# What this task involves
Copying exactly, give the lines in the material below from the one with "ATOM 19 C CA" to the one with "ATOM 54 C CA", ends included, and nothing besides.

# Exercise data
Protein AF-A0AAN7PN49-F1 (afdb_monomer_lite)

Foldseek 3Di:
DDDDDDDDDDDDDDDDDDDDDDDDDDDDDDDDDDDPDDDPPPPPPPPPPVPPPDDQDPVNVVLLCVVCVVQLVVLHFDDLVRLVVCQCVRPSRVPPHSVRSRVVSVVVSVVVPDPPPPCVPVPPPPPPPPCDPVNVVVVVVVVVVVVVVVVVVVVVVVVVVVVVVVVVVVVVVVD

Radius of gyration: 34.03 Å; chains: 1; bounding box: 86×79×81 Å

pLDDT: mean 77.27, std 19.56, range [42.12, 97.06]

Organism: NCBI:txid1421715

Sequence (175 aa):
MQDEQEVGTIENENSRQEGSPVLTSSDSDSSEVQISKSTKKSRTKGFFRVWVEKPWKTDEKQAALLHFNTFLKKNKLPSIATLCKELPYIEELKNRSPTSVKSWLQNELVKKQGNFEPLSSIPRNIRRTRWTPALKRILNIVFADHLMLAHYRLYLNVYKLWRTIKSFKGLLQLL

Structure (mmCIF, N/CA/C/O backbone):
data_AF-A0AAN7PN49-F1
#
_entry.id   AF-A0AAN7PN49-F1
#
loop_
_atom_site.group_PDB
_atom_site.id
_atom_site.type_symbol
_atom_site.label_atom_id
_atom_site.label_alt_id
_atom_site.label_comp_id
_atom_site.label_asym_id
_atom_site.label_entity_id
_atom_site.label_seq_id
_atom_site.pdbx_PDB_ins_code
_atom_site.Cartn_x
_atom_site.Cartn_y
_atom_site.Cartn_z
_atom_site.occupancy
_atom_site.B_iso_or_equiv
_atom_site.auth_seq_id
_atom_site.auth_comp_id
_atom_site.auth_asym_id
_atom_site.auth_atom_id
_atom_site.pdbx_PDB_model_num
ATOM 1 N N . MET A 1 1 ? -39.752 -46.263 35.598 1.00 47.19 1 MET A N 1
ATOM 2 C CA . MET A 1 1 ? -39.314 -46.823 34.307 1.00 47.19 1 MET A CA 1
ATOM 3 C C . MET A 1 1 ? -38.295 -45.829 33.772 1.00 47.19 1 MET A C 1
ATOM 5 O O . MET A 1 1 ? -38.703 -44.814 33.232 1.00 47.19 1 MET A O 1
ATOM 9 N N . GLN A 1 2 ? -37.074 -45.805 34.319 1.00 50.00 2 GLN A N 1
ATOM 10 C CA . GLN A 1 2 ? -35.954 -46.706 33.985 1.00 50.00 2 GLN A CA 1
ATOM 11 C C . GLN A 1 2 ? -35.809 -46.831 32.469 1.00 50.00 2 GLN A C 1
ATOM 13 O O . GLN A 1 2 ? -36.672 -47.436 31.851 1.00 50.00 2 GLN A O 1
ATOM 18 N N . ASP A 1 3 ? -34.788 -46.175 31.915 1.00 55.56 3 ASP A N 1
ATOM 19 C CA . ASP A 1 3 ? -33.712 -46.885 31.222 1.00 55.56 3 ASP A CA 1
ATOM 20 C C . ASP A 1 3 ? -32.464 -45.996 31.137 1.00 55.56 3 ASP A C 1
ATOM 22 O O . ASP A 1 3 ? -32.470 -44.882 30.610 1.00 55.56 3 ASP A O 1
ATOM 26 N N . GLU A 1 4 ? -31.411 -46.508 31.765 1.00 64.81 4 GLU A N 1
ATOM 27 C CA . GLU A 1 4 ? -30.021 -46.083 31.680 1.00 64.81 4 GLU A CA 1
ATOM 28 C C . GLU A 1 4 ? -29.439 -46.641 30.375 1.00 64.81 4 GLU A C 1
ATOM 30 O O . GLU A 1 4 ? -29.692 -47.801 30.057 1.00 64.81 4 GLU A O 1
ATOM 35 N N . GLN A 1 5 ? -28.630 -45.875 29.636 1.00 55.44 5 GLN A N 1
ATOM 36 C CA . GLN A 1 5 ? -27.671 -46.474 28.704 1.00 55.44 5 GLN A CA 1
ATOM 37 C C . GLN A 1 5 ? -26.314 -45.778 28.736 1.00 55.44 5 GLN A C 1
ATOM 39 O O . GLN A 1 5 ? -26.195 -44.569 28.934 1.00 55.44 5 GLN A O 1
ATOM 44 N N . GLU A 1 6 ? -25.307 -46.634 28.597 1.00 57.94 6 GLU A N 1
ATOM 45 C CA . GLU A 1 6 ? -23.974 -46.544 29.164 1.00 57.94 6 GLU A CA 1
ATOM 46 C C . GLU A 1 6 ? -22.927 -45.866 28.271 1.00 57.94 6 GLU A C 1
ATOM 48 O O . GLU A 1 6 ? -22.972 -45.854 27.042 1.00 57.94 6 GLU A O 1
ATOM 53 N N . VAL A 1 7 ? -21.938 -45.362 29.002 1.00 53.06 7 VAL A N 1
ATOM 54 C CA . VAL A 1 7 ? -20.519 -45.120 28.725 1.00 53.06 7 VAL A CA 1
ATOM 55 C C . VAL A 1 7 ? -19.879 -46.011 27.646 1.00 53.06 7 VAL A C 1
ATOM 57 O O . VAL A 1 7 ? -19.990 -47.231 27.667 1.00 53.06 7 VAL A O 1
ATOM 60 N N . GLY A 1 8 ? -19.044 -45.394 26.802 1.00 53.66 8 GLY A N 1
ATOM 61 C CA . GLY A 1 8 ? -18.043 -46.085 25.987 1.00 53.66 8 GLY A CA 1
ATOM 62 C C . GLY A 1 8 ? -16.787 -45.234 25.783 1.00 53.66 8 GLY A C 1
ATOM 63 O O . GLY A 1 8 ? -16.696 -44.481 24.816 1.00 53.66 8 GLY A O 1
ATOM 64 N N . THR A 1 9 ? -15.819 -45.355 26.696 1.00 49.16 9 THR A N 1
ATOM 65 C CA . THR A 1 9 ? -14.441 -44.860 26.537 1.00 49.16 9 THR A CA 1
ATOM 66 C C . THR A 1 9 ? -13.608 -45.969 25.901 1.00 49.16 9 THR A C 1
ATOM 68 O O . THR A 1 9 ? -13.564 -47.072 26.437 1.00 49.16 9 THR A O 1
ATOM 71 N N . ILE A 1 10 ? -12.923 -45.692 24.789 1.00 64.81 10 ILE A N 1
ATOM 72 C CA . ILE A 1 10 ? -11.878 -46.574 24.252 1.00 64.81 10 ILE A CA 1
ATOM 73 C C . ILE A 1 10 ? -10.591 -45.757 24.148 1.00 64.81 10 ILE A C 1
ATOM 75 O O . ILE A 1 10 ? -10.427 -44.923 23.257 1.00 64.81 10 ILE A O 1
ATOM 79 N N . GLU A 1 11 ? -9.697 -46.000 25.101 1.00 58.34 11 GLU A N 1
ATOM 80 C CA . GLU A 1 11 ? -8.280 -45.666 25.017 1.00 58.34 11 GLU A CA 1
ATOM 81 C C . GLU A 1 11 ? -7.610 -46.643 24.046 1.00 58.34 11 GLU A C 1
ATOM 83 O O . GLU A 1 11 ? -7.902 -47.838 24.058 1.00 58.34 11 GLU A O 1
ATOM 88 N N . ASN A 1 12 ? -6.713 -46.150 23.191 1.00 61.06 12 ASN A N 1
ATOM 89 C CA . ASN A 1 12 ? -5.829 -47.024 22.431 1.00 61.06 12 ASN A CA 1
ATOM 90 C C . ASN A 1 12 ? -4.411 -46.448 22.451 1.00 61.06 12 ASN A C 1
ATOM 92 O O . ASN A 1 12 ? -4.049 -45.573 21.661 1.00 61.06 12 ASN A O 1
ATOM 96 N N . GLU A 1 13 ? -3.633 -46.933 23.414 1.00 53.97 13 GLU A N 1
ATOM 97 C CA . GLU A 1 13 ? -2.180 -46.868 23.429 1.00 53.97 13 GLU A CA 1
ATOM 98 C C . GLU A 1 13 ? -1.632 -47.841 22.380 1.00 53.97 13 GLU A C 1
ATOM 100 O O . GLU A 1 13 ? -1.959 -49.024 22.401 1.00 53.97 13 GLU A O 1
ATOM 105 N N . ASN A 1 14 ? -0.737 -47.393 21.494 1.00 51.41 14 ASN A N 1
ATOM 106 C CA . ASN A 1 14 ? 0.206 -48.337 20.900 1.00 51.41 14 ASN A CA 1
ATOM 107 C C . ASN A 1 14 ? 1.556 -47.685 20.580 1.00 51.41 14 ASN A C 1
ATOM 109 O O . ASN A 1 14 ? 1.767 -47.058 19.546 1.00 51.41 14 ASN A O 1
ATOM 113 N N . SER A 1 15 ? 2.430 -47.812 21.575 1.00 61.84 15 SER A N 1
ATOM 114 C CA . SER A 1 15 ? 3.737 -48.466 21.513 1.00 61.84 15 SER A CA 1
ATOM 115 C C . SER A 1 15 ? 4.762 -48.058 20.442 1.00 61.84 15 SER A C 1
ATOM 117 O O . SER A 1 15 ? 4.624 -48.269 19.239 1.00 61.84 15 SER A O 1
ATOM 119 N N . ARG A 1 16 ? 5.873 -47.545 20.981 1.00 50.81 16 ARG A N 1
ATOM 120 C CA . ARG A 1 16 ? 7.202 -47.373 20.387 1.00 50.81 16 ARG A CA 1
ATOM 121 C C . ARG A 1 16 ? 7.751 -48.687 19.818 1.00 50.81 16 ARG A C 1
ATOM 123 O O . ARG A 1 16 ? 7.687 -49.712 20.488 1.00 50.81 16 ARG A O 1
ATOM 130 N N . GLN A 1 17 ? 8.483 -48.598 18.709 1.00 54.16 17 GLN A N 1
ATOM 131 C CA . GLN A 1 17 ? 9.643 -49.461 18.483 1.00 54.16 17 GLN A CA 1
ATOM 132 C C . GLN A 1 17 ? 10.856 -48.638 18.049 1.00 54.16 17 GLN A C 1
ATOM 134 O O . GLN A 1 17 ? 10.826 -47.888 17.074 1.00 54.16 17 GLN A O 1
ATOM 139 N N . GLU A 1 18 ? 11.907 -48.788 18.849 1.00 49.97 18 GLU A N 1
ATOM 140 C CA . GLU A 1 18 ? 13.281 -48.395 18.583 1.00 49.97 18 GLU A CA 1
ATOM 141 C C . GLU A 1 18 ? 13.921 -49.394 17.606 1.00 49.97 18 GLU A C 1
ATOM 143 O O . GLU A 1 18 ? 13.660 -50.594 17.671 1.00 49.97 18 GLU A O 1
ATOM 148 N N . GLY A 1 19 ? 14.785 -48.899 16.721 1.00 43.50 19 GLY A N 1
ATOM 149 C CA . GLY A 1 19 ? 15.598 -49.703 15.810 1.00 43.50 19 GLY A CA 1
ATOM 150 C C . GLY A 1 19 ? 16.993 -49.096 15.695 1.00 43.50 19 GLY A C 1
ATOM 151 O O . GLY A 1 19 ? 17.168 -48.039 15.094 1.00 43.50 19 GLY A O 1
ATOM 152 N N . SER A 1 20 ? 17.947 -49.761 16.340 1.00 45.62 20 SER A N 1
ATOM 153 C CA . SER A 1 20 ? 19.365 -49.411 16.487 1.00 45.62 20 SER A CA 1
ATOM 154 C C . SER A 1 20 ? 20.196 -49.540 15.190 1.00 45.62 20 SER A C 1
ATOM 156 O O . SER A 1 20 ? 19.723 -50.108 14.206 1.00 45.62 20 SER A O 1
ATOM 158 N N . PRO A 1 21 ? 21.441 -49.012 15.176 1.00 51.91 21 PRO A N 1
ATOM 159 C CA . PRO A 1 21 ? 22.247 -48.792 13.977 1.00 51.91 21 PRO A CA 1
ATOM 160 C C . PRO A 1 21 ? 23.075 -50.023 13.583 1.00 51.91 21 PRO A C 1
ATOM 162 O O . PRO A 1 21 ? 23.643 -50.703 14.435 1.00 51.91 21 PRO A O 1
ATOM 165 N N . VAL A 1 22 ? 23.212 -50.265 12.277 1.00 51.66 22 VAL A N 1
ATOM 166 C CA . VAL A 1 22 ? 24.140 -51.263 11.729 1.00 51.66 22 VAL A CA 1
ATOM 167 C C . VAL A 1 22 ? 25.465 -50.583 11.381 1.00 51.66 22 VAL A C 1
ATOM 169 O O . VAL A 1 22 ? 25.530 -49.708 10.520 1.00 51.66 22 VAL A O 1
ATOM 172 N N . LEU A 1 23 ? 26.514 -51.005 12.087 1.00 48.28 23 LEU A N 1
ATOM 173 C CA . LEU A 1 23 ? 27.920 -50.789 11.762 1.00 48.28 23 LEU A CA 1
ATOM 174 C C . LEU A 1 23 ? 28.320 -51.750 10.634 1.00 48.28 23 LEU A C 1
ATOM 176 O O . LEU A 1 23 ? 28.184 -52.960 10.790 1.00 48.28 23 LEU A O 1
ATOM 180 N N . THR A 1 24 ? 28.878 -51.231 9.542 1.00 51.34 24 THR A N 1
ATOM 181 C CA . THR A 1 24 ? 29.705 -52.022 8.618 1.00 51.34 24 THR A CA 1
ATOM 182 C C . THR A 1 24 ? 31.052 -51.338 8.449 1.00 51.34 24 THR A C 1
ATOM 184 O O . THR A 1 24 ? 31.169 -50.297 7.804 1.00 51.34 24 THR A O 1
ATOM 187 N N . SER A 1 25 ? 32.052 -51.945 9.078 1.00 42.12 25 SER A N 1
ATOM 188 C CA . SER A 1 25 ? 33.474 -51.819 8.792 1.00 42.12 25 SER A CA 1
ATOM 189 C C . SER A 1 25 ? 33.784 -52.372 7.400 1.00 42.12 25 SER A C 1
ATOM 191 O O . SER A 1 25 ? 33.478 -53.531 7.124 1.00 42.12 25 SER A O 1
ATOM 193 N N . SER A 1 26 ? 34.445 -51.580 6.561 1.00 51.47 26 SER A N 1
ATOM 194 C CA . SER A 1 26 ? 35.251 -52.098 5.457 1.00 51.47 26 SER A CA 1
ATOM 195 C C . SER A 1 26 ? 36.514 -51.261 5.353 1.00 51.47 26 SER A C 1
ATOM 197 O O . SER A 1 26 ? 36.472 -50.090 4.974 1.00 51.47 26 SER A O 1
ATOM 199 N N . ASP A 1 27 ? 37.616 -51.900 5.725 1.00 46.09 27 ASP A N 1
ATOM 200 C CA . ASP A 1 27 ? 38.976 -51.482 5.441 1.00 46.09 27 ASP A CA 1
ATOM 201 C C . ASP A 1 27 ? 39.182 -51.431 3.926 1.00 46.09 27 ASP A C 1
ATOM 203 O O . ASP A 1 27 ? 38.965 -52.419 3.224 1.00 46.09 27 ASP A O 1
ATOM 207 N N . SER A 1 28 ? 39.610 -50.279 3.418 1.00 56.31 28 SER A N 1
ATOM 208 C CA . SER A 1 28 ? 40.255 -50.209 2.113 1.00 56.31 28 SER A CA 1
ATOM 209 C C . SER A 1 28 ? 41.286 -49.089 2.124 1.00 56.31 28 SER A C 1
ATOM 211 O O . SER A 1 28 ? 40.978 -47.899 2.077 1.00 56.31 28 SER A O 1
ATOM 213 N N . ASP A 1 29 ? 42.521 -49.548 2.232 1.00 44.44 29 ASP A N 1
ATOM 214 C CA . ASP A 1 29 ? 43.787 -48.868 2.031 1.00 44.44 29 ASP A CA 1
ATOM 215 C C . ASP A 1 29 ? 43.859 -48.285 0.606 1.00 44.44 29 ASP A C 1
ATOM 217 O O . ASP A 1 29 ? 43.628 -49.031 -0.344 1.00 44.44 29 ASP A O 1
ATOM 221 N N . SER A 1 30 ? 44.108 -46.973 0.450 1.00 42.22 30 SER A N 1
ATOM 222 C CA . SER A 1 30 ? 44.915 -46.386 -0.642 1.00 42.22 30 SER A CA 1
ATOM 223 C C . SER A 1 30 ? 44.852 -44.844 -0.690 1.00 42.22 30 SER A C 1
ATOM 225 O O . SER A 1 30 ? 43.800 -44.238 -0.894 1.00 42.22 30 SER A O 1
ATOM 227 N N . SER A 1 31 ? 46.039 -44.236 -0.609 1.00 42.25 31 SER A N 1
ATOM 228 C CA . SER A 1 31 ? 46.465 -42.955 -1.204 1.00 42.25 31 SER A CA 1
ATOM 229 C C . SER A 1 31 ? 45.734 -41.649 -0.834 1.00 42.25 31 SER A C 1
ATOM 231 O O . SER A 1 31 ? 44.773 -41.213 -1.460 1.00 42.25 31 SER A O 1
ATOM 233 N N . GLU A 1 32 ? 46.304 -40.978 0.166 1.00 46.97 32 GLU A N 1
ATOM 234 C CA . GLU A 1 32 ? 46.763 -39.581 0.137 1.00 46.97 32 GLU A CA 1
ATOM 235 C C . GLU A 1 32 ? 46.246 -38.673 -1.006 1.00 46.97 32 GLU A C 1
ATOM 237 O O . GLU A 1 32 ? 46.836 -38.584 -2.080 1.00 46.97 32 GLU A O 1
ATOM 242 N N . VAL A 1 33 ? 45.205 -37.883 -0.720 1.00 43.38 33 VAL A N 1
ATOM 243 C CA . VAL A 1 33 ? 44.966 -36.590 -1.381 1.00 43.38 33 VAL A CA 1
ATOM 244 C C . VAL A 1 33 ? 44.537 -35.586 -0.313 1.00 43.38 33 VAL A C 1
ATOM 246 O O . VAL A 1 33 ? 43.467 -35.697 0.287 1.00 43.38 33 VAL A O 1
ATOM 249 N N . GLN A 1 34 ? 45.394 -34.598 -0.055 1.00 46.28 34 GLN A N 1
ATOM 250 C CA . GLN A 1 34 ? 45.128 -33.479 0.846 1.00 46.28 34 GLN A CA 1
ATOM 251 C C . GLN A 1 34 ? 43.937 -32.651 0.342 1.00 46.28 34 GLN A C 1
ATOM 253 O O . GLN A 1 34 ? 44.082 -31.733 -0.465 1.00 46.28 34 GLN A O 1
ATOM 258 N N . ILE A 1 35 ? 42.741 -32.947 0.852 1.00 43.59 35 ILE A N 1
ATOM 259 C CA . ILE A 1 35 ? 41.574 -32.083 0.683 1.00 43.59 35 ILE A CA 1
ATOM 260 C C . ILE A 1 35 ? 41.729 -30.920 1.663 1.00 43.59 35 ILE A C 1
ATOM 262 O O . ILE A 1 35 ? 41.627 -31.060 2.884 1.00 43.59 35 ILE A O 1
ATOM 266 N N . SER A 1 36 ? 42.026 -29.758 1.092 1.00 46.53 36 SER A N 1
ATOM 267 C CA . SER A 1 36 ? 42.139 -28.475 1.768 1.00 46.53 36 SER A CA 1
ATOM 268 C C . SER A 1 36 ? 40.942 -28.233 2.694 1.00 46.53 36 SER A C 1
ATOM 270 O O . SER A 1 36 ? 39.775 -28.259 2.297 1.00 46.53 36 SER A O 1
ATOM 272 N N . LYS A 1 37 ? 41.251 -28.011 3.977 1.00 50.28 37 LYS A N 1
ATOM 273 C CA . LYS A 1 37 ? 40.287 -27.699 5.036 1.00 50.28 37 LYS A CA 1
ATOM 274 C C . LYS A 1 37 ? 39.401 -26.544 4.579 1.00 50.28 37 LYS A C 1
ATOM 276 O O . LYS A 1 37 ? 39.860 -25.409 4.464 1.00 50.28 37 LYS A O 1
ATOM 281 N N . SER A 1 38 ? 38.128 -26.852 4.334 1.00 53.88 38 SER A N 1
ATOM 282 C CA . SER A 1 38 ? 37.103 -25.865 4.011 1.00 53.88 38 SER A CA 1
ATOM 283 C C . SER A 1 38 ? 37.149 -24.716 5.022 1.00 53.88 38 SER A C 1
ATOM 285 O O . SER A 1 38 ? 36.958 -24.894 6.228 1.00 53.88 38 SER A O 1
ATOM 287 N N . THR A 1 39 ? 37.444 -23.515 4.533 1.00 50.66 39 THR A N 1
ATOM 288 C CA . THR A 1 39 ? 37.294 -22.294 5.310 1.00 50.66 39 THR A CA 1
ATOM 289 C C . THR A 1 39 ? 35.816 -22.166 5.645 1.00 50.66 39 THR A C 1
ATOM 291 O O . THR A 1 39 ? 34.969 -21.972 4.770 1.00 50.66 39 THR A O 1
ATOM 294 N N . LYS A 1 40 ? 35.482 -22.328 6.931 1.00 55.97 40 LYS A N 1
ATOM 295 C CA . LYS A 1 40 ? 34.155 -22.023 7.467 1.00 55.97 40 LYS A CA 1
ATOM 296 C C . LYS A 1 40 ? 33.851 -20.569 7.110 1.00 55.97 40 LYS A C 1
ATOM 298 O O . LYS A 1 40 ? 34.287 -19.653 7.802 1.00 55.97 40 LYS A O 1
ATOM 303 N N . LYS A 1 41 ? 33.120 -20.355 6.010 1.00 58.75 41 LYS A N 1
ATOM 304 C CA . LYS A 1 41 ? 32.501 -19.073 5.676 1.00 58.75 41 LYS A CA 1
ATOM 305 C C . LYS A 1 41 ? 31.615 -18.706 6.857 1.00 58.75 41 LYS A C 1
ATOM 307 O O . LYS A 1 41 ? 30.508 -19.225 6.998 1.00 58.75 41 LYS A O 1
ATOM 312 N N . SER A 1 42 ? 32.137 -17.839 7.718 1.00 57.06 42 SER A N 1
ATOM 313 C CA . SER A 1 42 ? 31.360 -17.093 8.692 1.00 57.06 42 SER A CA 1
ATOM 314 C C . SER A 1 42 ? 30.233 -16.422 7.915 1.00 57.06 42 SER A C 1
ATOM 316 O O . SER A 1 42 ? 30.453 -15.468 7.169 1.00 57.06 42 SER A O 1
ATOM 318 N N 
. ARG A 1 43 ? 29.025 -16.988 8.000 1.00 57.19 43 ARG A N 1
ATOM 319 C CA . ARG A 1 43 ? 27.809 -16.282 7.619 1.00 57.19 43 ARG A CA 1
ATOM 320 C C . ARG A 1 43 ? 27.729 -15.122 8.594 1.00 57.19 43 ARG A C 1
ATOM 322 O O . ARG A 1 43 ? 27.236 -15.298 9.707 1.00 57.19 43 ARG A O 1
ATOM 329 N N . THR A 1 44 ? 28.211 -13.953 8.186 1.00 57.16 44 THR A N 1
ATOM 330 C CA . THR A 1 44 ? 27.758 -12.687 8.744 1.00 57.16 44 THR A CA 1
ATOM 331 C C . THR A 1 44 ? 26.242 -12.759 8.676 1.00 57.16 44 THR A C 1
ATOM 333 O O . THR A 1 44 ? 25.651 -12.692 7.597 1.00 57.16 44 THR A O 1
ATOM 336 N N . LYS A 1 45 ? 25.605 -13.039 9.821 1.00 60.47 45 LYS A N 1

# Output for this exercise
ATOM 19 C CA . ASP A 1 3 ? -33.712 -46.885 31.222 1.00 55.56 3 ASP A CA 1
ATOM 20 C C . ASP A 1 3 ? -32.464 -45.996 31.137 1.00 55.56 3 ASP A C 1
ATOM 22 O O . ASP A 1 3 ? -32.470 -44.882 30.610 1.00 55.56 3 ASP A O 1
ATOM 26 N N . GLU A 1 4 ? -31.411 -46.508 31.765 1.00 64.81 4 GLU A N 1
ATOM 27 C CA . GLU A 1 4 ? -30.021 -46.083 31.680 1.00 64.81 4 GLU A CA 1
ATOM 28 C C . GLU A 1 4 ? -29.439 -46.641 30.375 1.00 64.81 4 GLU A C 1
ATOM 30 O O . GLU A 1 4 ? -29.692 -47.801 30.057 1.00 64.81 4 GLU A O 1
ATOM 35 N N . GLN A 1 5 ? -28.630 -45.875 29.636 1.00 55.44 5 GLN A N 1
ATOM 36 C CA . GLN A 1 5 ? -27.671 -46.474 28.704 1.00 55.44 5 GLN A CA 1
ATOM 37 C C . GLN A 1 5 ? -26.314 -45.778 28.736 1.00 55.44 5 GLN A C 1
ATOM 39 O O . GLN A 1 5 ? -26.195 -44.569 28.934 1.00 55.44 5 GLN A O 1
ATOM 44 N N . GLU A 1 6 ? -25.307 -46.634 28.597 1.00 57.94 6 GLU A N 1
ATOM 45 C CA . GLU A 1 6 ? -23.974 -46.544 29.164 1.00 57.94 6 GLU A CA 1
ATOM 46 C C . GLU A 1 6 ? -22.927 -45.866 28.271 1.00 57.94 6 GLU A C 1
ATOM 48 O O . GLU A 1 6 ? -22.972 -45.854 27.042 1.00 57.94 6 GLU A O 1
ATOM 53 N N . VAL A 1 7 ? -21.938 -45.362 29.002 1.00 53.06 7 VAL A N 1
ATOM 54 C CA . VAL A 1 7 ? -20.519 -45.120 28.725 1.00 53.06 7 VAL A CA 1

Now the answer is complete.